Chronił BASF
Omawiając dotychczasowy przebieg sezonu, Maciej Wita zachwalał herbicyd Wing P 462,5 EC, na który w tym roku nie było żadnej reklamacji. Podkreślił, że środek ma rejestrację w cebuli z siewu, z dymki nie. Zalecił zastosowanie na mączniaka rzekomego cebuli podczas upałów – dolnej z zalecanych – dawki Cabrio Duo 112 EC – 2,0 l/ha. Graniczna – górna dawka to 2,5 l/ha.

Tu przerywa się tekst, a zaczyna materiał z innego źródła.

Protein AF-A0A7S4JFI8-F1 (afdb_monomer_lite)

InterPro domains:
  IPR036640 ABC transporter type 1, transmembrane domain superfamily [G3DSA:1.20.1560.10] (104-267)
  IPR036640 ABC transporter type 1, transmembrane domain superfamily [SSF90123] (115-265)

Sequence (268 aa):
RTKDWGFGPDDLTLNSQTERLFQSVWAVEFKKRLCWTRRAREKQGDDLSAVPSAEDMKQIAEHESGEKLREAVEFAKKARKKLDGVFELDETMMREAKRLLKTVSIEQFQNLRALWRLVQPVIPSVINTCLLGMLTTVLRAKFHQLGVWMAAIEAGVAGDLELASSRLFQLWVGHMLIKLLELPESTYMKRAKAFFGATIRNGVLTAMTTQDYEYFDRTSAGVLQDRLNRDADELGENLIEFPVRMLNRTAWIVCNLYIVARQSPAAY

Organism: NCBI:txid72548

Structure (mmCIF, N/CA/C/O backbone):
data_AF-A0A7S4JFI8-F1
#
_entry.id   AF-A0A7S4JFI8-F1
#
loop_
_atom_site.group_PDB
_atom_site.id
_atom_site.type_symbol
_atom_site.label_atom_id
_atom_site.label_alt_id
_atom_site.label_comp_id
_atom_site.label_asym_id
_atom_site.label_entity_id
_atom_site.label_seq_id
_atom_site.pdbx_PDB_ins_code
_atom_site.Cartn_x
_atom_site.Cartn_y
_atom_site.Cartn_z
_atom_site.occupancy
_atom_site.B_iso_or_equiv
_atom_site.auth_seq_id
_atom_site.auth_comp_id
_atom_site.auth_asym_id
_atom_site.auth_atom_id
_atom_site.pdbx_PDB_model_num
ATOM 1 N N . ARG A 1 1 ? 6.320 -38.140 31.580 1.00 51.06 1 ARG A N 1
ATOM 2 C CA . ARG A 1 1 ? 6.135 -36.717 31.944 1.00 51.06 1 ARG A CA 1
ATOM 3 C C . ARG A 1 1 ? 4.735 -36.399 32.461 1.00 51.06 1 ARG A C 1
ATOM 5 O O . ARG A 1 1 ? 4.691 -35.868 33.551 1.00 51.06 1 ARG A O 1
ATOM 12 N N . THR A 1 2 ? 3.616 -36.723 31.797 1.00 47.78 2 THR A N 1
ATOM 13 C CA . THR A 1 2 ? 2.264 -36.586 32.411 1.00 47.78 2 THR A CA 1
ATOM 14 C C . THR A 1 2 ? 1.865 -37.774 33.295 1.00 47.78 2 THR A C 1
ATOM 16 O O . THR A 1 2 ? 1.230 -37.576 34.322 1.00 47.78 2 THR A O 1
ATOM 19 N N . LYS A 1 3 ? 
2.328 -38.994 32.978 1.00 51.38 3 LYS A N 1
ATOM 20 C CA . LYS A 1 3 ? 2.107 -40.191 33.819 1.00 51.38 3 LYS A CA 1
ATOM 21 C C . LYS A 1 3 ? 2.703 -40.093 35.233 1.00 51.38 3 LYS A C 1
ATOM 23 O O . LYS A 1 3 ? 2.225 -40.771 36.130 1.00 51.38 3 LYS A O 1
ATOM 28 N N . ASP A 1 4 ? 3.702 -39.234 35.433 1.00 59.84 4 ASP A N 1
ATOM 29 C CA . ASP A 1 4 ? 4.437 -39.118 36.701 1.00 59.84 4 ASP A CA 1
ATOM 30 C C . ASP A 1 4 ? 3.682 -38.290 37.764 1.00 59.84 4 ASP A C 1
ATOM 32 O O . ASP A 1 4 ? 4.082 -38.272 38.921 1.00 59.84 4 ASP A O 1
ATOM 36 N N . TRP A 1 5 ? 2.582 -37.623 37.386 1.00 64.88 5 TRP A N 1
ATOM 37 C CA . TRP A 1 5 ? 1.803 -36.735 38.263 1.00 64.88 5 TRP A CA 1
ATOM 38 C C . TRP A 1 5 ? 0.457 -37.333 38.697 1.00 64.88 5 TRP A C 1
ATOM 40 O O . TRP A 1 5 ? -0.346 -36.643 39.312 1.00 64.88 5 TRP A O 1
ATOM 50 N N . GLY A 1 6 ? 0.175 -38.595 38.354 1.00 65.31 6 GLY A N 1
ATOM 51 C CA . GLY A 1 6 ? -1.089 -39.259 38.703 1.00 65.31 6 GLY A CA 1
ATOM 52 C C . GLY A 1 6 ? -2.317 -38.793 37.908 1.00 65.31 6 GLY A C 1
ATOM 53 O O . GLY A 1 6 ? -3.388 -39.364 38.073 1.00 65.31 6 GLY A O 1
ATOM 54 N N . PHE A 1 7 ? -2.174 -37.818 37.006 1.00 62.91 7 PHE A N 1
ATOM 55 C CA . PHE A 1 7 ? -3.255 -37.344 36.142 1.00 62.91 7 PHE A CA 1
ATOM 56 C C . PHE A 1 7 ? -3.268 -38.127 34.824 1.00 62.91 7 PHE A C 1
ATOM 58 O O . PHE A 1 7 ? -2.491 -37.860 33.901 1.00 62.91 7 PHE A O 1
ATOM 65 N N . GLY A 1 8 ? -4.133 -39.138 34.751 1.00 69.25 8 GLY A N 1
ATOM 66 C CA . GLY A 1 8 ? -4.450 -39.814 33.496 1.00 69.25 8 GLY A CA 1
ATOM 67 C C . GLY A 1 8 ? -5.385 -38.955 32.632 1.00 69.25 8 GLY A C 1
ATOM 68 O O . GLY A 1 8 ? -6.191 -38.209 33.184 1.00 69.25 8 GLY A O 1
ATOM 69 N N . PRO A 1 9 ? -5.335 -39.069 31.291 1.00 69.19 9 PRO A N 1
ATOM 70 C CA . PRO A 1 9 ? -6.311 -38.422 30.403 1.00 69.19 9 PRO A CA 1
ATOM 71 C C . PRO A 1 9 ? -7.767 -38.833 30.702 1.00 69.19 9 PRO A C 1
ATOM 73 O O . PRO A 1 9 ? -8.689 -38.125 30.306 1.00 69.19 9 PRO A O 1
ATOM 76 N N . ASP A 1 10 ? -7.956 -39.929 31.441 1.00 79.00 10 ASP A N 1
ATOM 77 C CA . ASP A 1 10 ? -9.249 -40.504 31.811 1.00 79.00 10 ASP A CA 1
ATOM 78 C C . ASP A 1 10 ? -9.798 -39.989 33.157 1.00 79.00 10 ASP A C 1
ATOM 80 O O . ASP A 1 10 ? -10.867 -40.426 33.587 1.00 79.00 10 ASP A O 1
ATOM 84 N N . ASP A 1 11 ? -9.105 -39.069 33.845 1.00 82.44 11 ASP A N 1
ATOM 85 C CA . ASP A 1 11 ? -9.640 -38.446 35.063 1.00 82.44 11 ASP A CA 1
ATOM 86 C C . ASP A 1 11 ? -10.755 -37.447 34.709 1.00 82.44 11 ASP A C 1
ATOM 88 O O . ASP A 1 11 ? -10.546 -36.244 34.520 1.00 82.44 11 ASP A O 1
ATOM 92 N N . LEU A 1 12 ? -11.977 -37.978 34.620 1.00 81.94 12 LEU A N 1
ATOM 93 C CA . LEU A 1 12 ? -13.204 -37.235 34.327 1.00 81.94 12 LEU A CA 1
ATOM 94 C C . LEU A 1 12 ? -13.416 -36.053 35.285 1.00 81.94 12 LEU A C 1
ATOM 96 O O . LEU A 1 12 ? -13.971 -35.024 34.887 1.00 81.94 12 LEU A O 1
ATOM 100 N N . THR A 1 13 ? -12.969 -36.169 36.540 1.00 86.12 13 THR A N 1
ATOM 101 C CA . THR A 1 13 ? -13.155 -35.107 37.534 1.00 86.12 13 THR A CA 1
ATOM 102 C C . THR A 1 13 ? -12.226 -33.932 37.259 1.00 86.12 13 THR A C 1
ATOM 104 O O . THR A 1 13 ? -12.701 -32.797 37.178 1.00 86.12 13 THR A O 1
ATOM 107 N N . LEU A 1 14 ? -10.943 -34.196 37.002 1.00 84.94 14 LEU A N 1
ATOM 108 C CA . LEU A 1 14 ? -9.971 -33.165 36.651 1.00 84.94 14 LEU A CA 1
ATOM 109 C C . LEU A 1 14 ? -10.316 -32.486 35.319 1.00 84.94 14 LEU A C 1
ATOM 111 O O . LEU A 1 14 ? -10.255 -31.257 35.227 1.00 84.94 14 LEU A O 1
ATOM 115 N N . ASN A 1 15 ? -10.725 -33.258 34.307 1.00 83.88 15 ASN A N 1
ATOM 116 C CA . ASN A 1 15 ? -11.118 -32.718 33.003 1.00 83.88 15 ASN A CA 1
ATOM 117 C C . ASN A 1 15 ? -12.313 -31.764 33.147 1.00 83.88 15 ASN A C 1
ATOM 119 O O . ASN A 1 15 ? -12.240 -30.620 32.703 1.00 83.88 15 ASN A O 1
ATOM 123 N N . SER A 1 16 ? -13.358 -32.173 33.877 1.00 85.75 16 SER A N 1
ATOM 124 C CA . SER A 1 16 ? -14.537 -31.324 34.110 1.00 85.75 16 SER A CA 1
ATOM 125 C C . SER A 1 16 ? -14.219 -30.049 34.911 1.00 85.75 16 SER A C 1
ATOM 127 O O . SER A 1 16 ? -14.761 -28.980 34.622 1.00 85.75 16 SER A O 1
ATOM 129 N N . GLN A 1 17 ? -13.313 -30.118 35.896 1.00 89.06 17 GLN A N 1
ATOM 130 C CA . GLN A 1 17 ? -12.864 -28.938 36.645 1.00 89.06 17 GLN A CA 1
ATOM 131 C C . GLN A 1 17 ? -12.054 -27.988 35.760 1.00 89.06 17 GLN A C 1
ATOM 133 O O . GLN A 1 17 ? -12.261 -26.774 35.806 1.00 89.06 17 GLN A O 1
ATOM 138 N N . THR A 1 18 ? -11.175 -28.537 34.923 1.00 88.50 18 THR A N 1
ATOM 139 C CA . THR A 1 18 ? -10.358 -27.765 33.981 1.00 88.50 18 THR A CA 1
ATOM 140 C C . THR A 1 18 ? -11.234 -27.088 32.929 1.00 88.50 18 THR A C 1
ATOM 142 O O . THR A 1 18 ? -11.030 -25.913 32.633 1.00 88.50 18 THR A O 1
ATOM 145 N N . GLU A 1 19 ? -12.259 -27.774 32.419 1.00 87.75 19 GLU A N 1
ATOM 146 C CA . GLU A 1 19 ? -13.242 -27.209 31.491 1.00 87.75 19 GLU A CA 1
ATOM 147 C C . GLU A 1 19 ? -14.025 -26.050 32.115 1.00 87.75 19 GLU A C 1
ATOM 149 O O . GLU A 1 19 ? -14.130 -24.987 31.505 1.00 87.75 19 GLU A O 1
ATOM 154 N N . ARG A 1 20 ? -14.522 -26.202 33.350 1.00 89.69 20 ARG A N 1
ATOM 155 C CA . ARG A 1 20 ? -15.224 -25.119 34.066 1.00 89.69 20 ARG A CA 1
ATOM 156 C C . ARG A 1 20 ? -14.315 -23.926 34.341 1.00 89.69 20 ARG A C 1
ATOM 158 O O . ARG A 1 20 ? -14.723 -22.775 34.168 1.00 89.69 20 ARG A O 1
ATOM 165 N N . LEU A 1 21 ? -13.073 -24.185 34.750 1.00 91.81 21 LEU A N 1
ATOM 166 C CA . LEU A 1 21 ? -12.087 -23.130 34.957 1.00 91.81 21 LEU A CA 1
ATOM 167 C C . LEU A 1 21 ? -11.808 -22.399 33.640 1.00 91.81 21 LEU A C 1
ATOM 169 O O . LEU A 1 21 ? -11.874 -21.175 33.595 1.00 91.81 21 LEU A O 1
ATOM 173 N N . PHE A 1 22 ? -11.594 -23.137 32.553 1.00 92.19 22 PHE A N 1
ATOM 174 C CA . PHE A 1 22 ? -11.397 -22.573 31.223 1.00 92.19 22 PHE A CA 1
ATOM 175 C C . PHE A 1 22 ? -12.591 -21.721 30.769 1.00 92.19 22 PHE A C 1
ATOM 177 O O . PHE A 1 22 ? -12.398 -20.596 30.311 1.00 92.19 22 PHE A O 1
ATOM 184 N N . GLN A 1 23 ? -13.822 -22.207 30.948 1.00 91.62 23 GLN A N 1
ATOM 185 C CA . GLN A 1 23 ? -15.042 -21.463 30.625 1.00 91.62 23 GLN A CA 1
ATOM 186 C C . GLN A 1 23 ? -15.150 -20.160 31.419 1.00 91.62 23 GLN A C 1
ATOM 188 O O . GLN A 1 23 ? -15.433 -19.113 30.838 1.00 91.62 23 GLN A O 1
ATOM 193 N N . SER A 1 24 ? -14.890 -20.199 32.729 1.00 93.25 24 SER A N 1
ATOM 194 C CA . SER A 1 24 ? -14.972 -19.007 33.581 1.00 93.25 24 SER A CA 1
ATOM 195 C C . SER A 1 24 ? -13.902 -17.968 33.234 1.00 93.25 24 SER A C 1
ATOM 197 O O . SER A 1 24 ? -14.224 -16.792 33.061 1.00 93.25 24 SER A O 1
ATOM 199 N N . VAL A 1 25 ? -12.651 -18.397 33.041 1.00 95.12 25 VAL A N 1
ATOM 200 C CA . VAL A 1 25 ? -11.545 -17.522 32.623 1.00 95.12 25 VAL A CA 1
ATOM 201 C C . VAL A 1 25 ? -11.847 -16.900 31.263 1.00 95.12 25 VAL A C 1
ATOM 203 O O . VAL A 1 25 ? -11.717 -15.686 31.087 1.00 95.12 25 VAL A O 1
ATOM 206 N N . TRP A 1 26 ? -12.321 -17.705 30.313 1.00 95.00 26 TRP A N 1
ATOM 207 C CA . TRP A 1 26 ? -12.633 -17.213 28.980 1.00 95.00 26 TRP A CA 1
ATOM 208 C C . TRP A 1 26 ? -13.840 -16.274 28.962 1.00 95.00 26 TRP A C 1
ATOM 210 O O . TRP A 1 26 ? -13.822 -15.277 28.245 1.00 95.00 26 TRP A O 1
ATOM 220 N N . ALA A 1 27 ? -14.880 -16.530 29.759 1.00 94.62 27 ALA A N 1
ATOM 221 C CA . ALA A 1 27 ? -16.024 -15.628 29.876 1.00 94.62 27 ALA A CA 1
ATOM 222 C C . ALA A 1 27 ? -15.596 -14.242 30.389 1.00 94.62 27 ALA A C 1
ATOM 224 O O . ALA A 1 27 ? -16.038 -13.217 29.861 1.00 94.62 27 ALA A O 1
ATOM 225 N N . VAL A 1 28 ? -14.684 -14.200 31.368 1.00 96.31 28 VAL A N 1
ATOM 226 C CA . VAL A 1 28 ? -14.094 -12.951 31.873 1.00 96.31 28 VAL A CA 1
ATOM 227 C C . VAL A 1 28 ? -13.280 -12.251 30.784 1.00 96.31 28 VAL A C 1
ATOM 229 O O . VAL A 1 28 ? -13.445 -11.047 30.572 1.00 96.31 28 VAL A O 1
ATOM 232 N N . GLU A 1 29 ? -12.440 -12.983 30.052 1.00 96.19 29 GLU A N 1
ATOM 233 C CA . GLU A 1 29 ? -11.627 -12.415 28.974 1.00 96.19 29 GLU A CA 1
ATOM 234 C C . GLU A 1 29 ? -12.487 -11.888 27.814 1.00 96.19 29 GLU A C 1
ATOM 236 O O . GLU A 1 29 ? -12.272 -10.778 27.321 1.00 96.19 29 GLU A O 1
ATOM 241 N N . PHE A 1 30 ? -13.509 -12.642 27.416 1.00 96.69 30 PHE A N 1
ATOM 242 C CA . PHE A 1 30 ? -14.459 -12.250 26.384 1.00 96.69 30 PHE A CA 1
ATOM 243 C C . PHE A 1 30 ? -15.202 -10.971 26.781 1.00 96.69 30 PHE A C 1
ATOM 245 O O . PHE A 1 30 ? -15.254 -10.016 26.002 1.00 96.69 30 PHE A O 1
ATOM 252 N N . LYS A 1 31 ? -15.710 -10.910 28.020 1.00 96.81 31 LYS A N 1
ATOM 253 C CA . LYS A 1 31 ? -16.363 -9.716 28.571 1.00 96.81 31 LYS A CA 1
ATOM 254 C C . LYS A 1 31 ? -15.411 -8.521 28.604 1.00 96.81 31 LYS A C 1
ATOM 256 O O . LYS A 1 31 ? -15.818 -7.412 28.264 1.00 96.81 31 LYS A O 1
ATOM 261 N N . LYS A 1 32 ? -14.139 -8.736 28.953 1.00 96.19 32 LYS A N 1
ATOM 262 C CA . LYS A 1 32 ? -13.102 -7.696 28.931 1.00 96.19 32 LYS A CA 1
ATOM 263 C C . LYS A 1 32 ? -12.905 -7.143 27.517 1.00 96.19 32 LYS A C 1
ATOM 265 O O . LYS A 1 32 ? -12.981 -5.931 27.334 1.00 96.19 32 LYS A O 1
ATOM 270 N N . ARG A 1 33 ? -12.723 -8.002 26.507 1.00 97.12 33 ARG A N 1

Zarejestrowany do zwalczania alternariozy i mączniaka rzekomego środek Signum 33 WG ogranicza również stemphylium, jeśli jest zastosowany profilaktycznie. O Signum nie można zapominać w okresie przedzbiorczym (karencja 14 dni). Prelegent przestrzegał przed zbyt częstym zastosowaniem strobiluryn, zwłaszcza w końcówce ochrony. Strobiluryny dodatkowo wspomagają procesy fizjologiczne roślin, wywołując tzw. efekt zieloności. Istnieje wtedy ryzyko “niezamykania szyjki” cebuli. Jeśli strobiluryny były już stosowane wcześniej, dawkę Signum należy zmniejszyć.
Maciej Wita zaznaczył też, że póki co nowy fungicyd Dagonis ma rejestrację tylko (jeśli chodzi o cebulę) w polowej uprawie cebuli szczypiorowej.
Nawoził Timac Agro
Na pokazowym cebulowym polu od fazy 2–3 liścia zastosowano nawóz doglebowo-nalistny Fertiactyl Starter w dwóch dawkach po 2 l/ha, w dwutygodniowym odstępie. Dostarczono w ten sposób nie tylko makroelementy N, P, K, ale również kwasy huminowe i fulwowe, zeatynę, glicynę-betainę, tworzące kompleks Fertiactyl. Piotr Smolarek zapewniał, że nawóz ten dodatkowo pomaga roślinom w regeneracji po zabiegach herbicydowych.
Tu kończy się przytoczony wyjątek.